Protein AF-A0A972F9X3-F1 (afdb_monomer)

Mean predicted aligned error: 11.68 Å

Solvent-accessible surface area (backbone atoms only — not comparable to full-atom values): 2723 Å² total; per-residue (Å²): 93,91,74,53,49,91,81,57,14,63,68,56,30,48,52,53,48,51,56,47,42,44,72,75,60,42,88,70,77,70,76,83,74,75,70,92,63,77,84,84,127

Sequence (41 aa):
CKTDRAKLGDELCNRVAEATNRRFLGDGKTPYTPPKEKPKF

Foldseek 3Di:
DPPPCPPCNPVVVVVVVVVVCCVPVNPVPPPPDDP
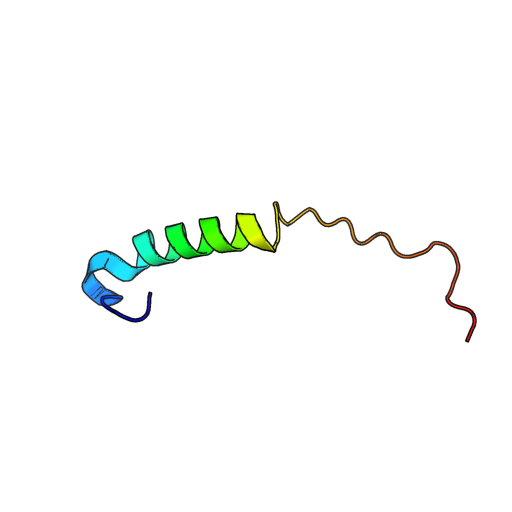PDDPDD

Radius of gyration: 17.92 Å; Cα contacts (8 Å, |Δi|>4): 11; chains: 1; bounding box: 50×16×36 Å

Organism: NCBI:txid666964

pLDDT: mean 71.91, std 8.06, range [53.34, 83.31]

Secondary structure (DSSP, 8-state):
--SSIIIIIHHHHHHHHHHHHHHHTTTS-------SSPP--

Structure (mmCIF, N/CA/C/O backbone):
data_AF-A0A972F9X3-F1
#
_entry.id   AF-A0A972F9X3-F1
#
loop_
_atom_site.group_PDB
_atom_site.id
_atom_site.type_symbol
_atom_site.label_atom_id
_atom_site.label_alt_id
_atom_site.label_comp_id
_atom_site.label_asym_id
_atom_site.label_entity_id
_atom_site.label_seq_id
_atom_site.pdbx_PDB_ins_code
_atom_site.Cartn_x
_atom_site.Cartn_y
_atom_site.Cartn_z
_atom_site.occupancy
_atom_site.B_iso_or_equiv
_atom_site.auth_seq_id
_atom_site.auth_comp_id
_atom_site.auth_asym_id
_atom_site.auth_atom_id
_atom_site.pdbx_PDB_model_num
ATOM 1 N N . CYS A 1 1 ? 8.39
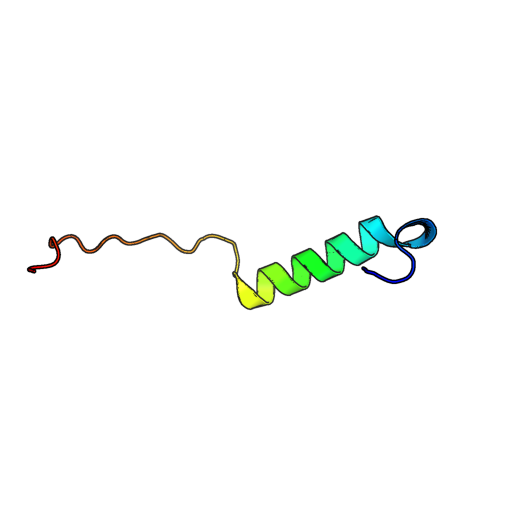2 0.175 -10.634 1.00 61.34 1 CYS A N 1
ATOM 2 C CA . CYS A 1 1 ? 8.641 -1.249 -10.339 1.00 61.34 1 CYS A CA 1
ATOM 3 C C . CYS A 1 1 ? 8.612 -2.175 -11.562 1.00 61.34 1 CYS A C 1
ATOM 5 O O . CYS A 1 1 ? 9.334 -3.163 -11.561 1.00 61.34 1 CYS A O 1
ATOM 7 N N . LYS A 1 2 ? 7.811 -1.898 -12.608 1.00 59.78 2 LYS A N 1
ATOM 8 C CA . LYS A 1 2 ? 7.796 -2.732 -13.831 1.00 59.78 2 LYS A CA 1
ATOM 9 C C . LYS A 1 2 ? 8.975 -2.498 -14.788 1.00 59.78 2 LYS A C 1
ATOM 11 O O . LYS A 1 2 ? 9.360 -3.425 -15.485 1.00 59.78 2 LYS A O 1
ATOM 16 N N . THR A 1 3 ? 9.561 -1.307 -14.797 1.00 53.34 3 THR A N 1
ATOM 17 C CA . THR A 1 3 ? 10.710 -0.961 -15.648 1.00 53.34 3 THR A CA 1
ATOM 18 C C . THR A 1 3 ? 11.961 -0.942 -14.762 1.00 53.34 3 THR A C 1
ATOM 20 O O . THR A 1 3 ? 11.934 -0.283 -13.725 1.00 53.34 3 THR A O 1
ATOM 23 N N . ASP A 1 4 ? 13.000 -1.709 -15.111 1.00 54.97 4 ASP A N 1
ATOM 24 C CA . ASP A 1 4 ? 14.294 -1.825 -14.396 1.00 54.97 4 ASP A CA 1
ATOM 25 C C . ASP A 1 4 ? 14.356 -2.638 -13.080 1.00 54.97 4 ASP A C 1
ATOM 27 O O . ASP A 1 4 ? 15.238 -2.428 -12.240 1.00 54.97 4 ASP A O 1
ATOM 31 N N . ARG A 1 5 ? 13.497 -3.662 -12.919 1.00 58.78 5 ARG A N 1
ATOM 32 C CA . ARG A 1 5 ? 13.518 -4.550 -11.732 1.00 58.78 5
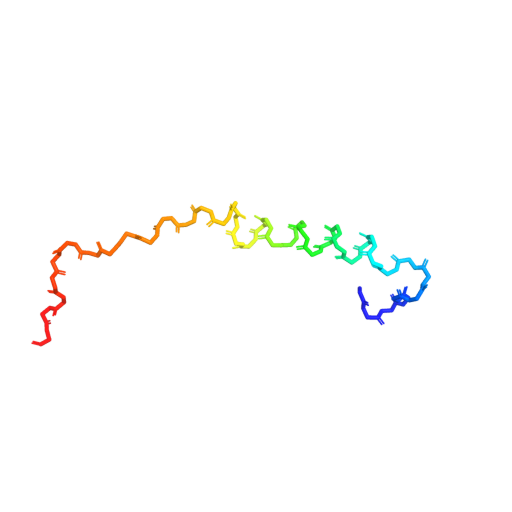 ARG A CA 1
ATOM 33 C C . ARG A 1 5 ? 14.896 -5.184 -11.450 1.00 58.78 5 ARG A C 1
ATOM 35 O O . ARG A 1 5 ? 15.255 -5.368 -10.294 1.00 58.78 5 ARG A O 1
ATOM 42 N N . ALA A 1 6 ? 15.663 -5.507 -12.489 1.00 63.16 6 ALA A N 1
ATOM 43 C CA . ALA A 1 6 ? 16.953 -6.185 -12.353 1.00 63.16 6 ALA A CA 1
ATOM 44 C C . ALA A 1 6 ? 18.121 -5.266 -11.939 1.00 63.16 6 ALA A C 1
ATOM 46 O O . ALA A 1 6 ? 19.117 -5.768 -11.432 1.00 63.16 6 ALA A O 1
ATOM 47 N N . LYS A 1 7 ? 18.027 -3.945 -12.157 1.00 63.47 7 LYS A N 1
ATOM 48 C CA . LYS A 1 7 ? 19.145 -3.001 -11.942 1.00 63.47 7 LYS A CA 1
ATOM 49 C C . LYS A 1 7 ? 18.967 -2.087 -10.736 1.00 63.47 7 LYS A C 1
ATOM 51 O O . LYS A 1 7 ? 19.926 -1.825 -10.027 1.00 63.47 7 LYS A O 1
ATOM 56 N N . LEU A 1 8 ? 17.757 -1.578 -10.529 1.00 59.91 8 LEU A N 1
ATOM 57 C CA . LEU A 1 8 ? 17.431 -0.623 -9.458 1.00 59.91 8 LEU A CA 1
ATOM 58 C C . LEU A 1 8 ? 16.154 -1.032 -8.713 1.00 59.91 8 LEU A C 1
ATOM 60 O O . LEU A 1 8 ? 15.618 -0.289 -7.892 1.00 59.91 8 LEU A O 1
ATOM 64 N N . GLY A 1 9 ? 15.629 -2.202 -9.077 1.00 61.44 9 GLY A N 1
ATOM 65 C CA . GLY A 1 9 ? 14.264 -2.601 -8.833 1.00 61.44 9 GLY A CA 1
ATOM 66 C C . GLY A 1 9 ? 13.934 -2.712 -7.379 1.00 61.44 9 GLY A C 1
ATOM 67 O O . GLY A 1 9 ? 13.030 -2.030 -6.941 1.00 61.44 9 GLY A O 1
ATOM 68 N N . ASP A 1 10 ? 14.623 -3.581 -6.652 1.00 68.12 10 ASP A N 1
ATOM 69 C CA . ASP A 1 10 ? 14.113 -4.013 -5.356 1.00 68.12 10 ASP A CA 1
ATOM 70 C C . ASP A 1 10 ? 14.032 -2.849 -4.361 1.00 68.12 10 ASP A C 1
ATOM 72 O O . ASP A 1 10 ? 12.953 -2.547 -3.866 1.00 68.12 10 ASP A O 1
ATOM 76 N N . GLU A 1 11 ? 15.107 -2.078 -4.194 1.00 75.88 11 GLU A N 1
ATOM 77 C CA . GLU A 1 11 ? 15.127 -0.948 -3.257 1.00 75.88 11 GLU A CA 1
ATOM 78 C C . GLU A 1 11 ? 14.176 0.193 -3.662 1.00 75.88 11 GLU A C 1
ATOM 80 O O . GLU A 1 11 ? 13.390 0.671 -2.839 1.00 75.88 11 GLU A O 1
ATOM 85 N N . LEU A 1 12 ? 14.174 0.616 -4.934 1.00 75.50 12 LEU A N 1
ATOM 86 C CA . LEU A 1 12 ? 13.273 1.684 -5.387 1.00 75.50 12 LEU A CA 1
ATOM 87 C C . LEU A 1 12 ? 11.811 1.221 -5.430 1.00 75.50 12 LEU A C 1
ATOM 89 O O . LEU A 1 12 ? 10.909 2.000 -5.119 1.00 75.50 12 LEU A O 1
ATOM 93 N N . CYS A 1 13 ? 11.554 -0.038 -5.794 1.00 79.19 13 CYS A N 1
ATOM 94 C CA . CYS A 1 13 ? 10.229 -0.647 -5.718 1.00 79.19 13 CYS A CA 1
ATOM 95 C C . CYS A 1 13 ? 9.73
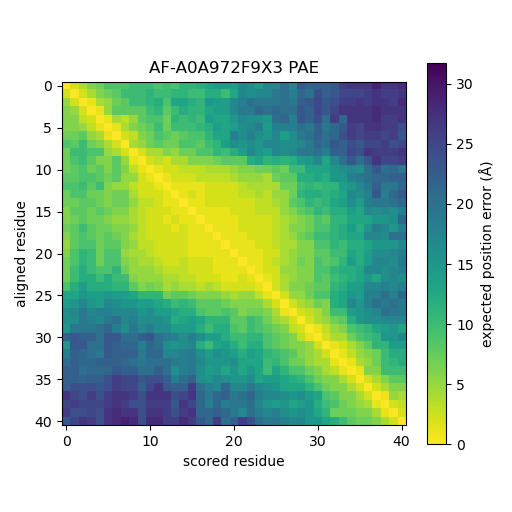6 -0.682 -4.282 1.00 79.19 13 CYS A C 1
ATOM 97 O O . CYS A 1 13 ? 8.609 -0.259 -4.051 1.00 79.19 13 CYS A O 1
ATOM 99 N N . ASN A 1 14 ? 10.559 -1.164 -3.349 1.00 78.25 14 ASN A N 1
ATOM 100 C CA . ASN A 1 14 ? 10.197 -1.288 -1.944 1.00 78.25 14 ASN A CA 1
ATOM 101 C C . ASN A 1 14 ? 9.922 0.093 -1.355 1.00 78.25 14 ASN A C 1
ATOM 103 O O . ASN A 1 14 ? 8.853 0.303 -0.797 1.00 78.25 14 ASN A O 1
ATOM 107 N N . ARG A 1 15 ? 10.780 1.087 -1.613 1.00 81.25 15 ARG A N 1
ATOM 108 C CA . ARG A 1 15 ? 10.570 2.458 -1.129 1.00 81.25 15 ARG A CA 1
ATOM 109 C C . ARG A 1 15 ? 9.292 3.100 -1.675 1.00 81.25 15 ARG A C 1
ATOM 111 O O . ARG A 1 15 ? 8.553 3.740 -0.928 1.00 81.25 15 ARG A O 1
ATOM 118 N N . VAL A 1 16 ? 9.011 2.951 -2.972 1.00 83.00 16 VAL A N 1
ATOM 119 C CA . VAL A 1 16 ? 7.769 3.474 -3.574 1.00 83.00 16 VAL A CA 1
ATOM 120 C C . VAL A 1 16 ? 6.551 2.700 -3.069 1.00 83.00 16 VAL A C 1
ATOM 122 O O . VAL A 1 16 ? 5.514 3.308 -2.798 1.00 83.00 16 VAL A O 1
ATOM 125 N N . ALA A 1 17 ? 6.666 1.381 -2.912 1.00 80.88 17 ALA A N 1
ATOM 126 C CA . ALA A 1 17 ? 5.617 0.541 -2.359 1.00 80.88 17 ALA A CA 1
ATOM 127 C C . ALA A 1 17 ? 5.317 0.926 -0.908 1.00 80.88 17 ALA A C 1
ATOM 129 O O . ALA A 1 17 ? 4.156 1.134 -0.587 1.00 80.88 17 ALA
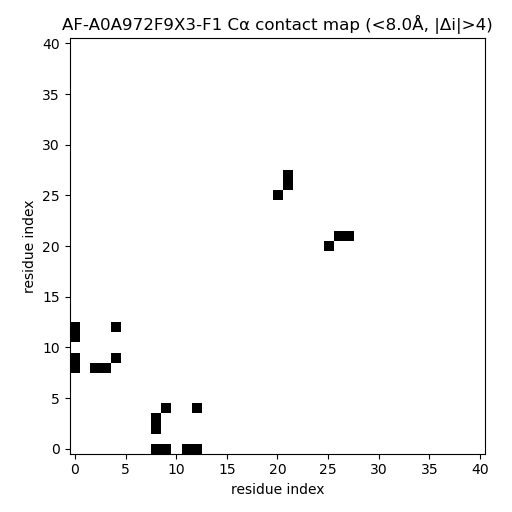 A O 1
ATOM 130 N N . GLU A 1 18 ? 6.316 1.098 -0.048 1.00 82.06 18 GLU A N 1
ATOM 131 C CA . GLU A 1 18 ? 6.132 1.533 1.339 1.00 82.06 18 GLU A CA 1
ATOM 132 C C . GLU A 1 18 ? 5.523 2.932 1.424 1.00 82.06 18 GLU A C 1
ATOM 134 O O . GLU A 1 18 ? 4.557 3.137 2.156 1.00 82.06 18 GLU A O 1
ATOM 139 N N . ALA A 1 19 ? 6.012 3.889 0.628 1.00 83.31 19 ALA A N 1
ATOM 140 C CA . ALA A 1 19 ? 5.445 5.237 0.592 1.00 83.31 19 ALA A CA 1
ATOM 141 C C . ALA A 1 19 ? 3.973 5.234 0.142 1.00 83.31 19 ALA A C 1
ATOM 143 O O . ALA A 1 19 ? 3.144 5.959 0.696 1.00 83.31 19 ALA A O 1
ATOM 144 N N . THR A 1 20 ? 3.636 4.392 -0.838 1.00 80.25 20 THR A N 1
ATOM 145 C CA . THR A 1 20 ? 2.262 4.231 -1.329 1.00 80.25 20 THR A CA 1
ATOM 146 C C . THR A 1 20 ? 1.396 3.532 -0.280 1.00 80.25 20 THR A C 1
ATOM 148 O O . THR A 1 20 ? 0.337 4.044 0.070 1.00 80.25 20 THR A O 1
ATOM 151 N N . ASN A 1 21 ? 1.862 2.420 0.297 1.00 80.94 21 ASN A N 1
ATOM 152 C CA . ASN 
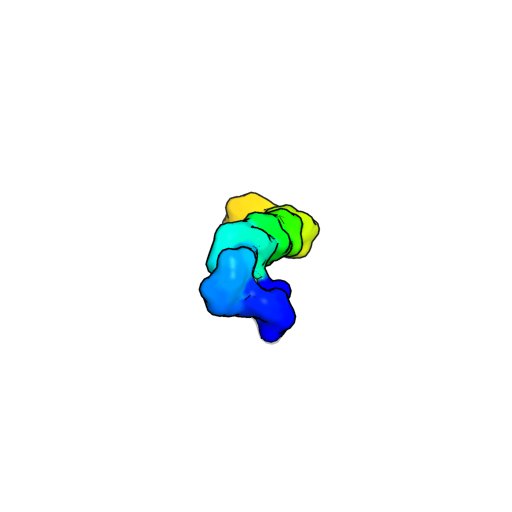A 1 21 ? 1.152 1.699 1.353 1.00 80.94 21 ASN A CA 1
ATOM 153 C C . ASN A 1 21 ? 0.874 2.614 2.547 1.00 80.94 21 ASN A C 1
ATOM 155 O O . ASN A 1 21 ? -0.266 2.717 2.976 1.00 80.94 21 ASN A O 1
ATOM 159 N N . ARG A 1 22 ? 1.864 3.377 3.015 1.00 82.81 22 ARG A N 1
ATOM 160 C CA . ARG A 1 22 ? 1.679 4.310 4.130 1.00 82.81 22 ARG A CA 1
ATOM 161 C C . ARG A 1 22 ? 0.669 5.416 3.823 1.00 82.81 22 ARG A C 1
ATOM 163 O O . ARG A 1 22 ? -0.061 5.840 4.713 1.00 82.81 22 ARG A O 1
ATOM 170 N N . ARG A 1 23 ? 0.602 5.884 2.572 1.00 77.62 23 ARG A N 1
ATOM 171 C CA . ARG A 1 23 ? -0.357 6.916 2.152 1.00 77.62 23 ARG A CA 1
ATOM 172 C C . ARG A 1 23 ? -1.795 6.402 2.065 1.00 77.62 23 ARG A C 1
ATOM 174 O O . ARG A 1 23 ? -2.708 7.173 2.340 1.00 77.62 23 ARG A O 1
ATOM 181 N N . PHE A 1 24 ? -1.996 5.146 1.667 1.00 74.50 24 PHE A N 1
ATOM 182 C CA . PHE A 1 24 ? -3.334 4.599 1.408 1.00 74.50 24 PHE A CA 1
ATOM 183 C C . PHE A 1 24 ? -3.855 3.667 2.511 1.00 74.50 24 PHE A C 1
ATOM 185 O O . PHE A 1 24 ? -5.034 3.720 2.839 1.00 74.50 24 PHE A O 1
ATOM 192 N N . LEU A 1 25 ? -2.997 2.833 3.097 1.00 74.31 25 LEU A N 1
ATOM 193 C CA . LEU A 1 25 ? -3.322 1.891 4.177 1.00 74.31 25 LEU A CA 1
ATOM 194 C C . LEU A 1 25 ? -2.957 2.434 5.570 1.00 74.31 25 LEU A C 1
ATOM 196 O O . LEU A 1 25 ? -3.294 1.819 6.583 1.00 74.31 25 LEU A O 1
ATOM 200 N N . GLY A 1 26 ? -2.284 3.587 5.640 1.00 75.06 26 GLY A N 1
ATOM 201 C CA . GLY A 1 26 ? -1.802 4.149 6.898 1.00 75.06 26 GLY A CA 1
ATOM 202 C C . GLY A 1 26 ? -0.715 3
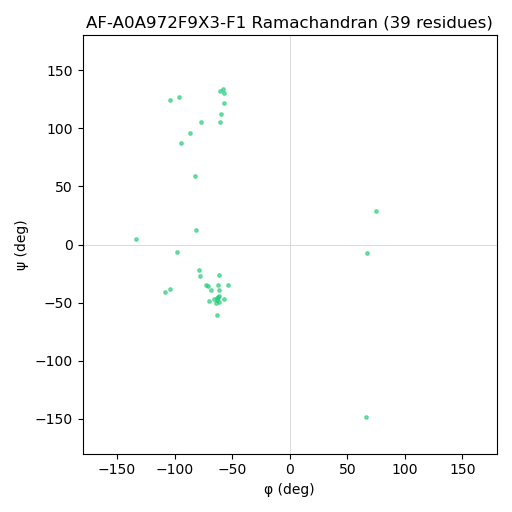.276 7.530 1.00 75.06 26 GLY A C 1
ATOM 203 O O . GLY A 1 26 ? 0.052 2.610 6.842 1.00 75.06 26 GLY A O 1
ATOM 204 N N . ASP A 1 27 ? -0.650 3.264 8.859 1.00 72.62 27 ASP A N 1
ATOM 205 C CA . ASP A 1 27 ? 0.358 2.523 9.637 1.00 72.62 27 ASP A CA 1
ATOM 206 C C . ASP A 1 27 ? 0.015 1.023 9.807 1.00 72.62 27 ASP A C 1
ATOM 208 O O . ASP A 1 27 ? 0.537 0.354 10.692 1.00 72.62 27 ASP A O 1
ATOM 212 N N . GLY A 1 28 ? -0.968 0.495 9.064 1.00 69.31 28 GLY A N 1
ATOM 213 C CA . GLY A 1 28 ? -1.507 -0.859 9.277 1.00 69.31 28 GLY A CA 1
ATOM 214 C C . GLY A 1 28 ? -2.274 -1.039 10.598 1.00 69.31 28 GLY A C 1
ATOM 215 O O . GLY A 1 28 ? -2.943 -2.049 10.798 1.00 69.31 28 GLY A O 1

+ + + +

• [Action item]: Beginning at the line above that contains "ATOM 107 N N" and going on through the line that contains "ATOM 140 C CA", please copy every line exactly, leaving the pictures out and adding nothing.

• [Expected answer]:
ATOM 107 N N . ARG A 1 15 ? 10.780 1.087 -1.613 1.00 81.25 15 ARG A N 1
ATOM 108 C CA . ARG A 1 15 ? 10.570 2.458 -1.129 1.00 81.25 15 ARG A CA 1
ATOM 109 C C . ARG A 1 15 ? 9.292 3.100 -1.675 1.00 81.25 15 ARG A C 1
ATOM 111 O O . ARG A 1 15 ? 8.553 3.740 -0.928 1.00 81.25 15 ARG A O 1
ATOM 118 N N . VAL A 1 16 ? 9.011 2.951 -2.972 1.00 83.00 16 VAL A N 1
ATOM 119 C CA . VAL A 1 16 ? 7.769 3.474 -3.574 1.00 83.00 16 VAL A CA 1
ATOM 120 C C . VAL A 1 16 ? 6.551 2.700 -3.069 1.00 83.00 16 VAL A C 1
ATOM 122 O O . VAL A 1 16 ? 5.514 3.308 -2.798 1.00 83.00 16 VAL A O 1
ATOM 125 N N . ALA A 1 17 ? 6.666 1.381 -2.912 1.00 80.88 17 ALA A N 1
ATOM 126 C CA . ALA A 1 17 ? 5.617 0.541 -2.359 1.00 80.88 17 ALA A CA 1
ATOM 127 C C . ALA A 1 17 ? 5.317 0.926 -0.908 1.00 80.88 17 ALA A C 1
ATOM 129 O O . ALA A 1 17 ? 4.156 1.134 -0.587 1.00 80.88 17 ALA
 A O 1
ATOM 130 N N . GLU A 1 18 ? 6.316 1.098 -0.048 1.00 82.06 18 GLU A N 1
ATOM 131 C CA . GLU A 1 18 ? 6.132 1.533 1.339 1.00 82.06 18 GLU A CA 1
ATOM 132 C C . GLU A 1 18 ? 5.523 2.932 1.424 1.00 82.06 18 GLU A C 1
ATOM 134 O O . GLU A 1 18 ? 4.557 3.137 2.156 1.00 82.06 18 GLU A O 1
ATOM 139 N N . ALA A 1 19 ? 6.012 3.889 0.628 1.00 83.31 19 ALA A N 1
ATOM 140 C CA . ALA A 1 19 ? 5.445 5.237 0.592 1.00 83.31 19 ALA A CA 1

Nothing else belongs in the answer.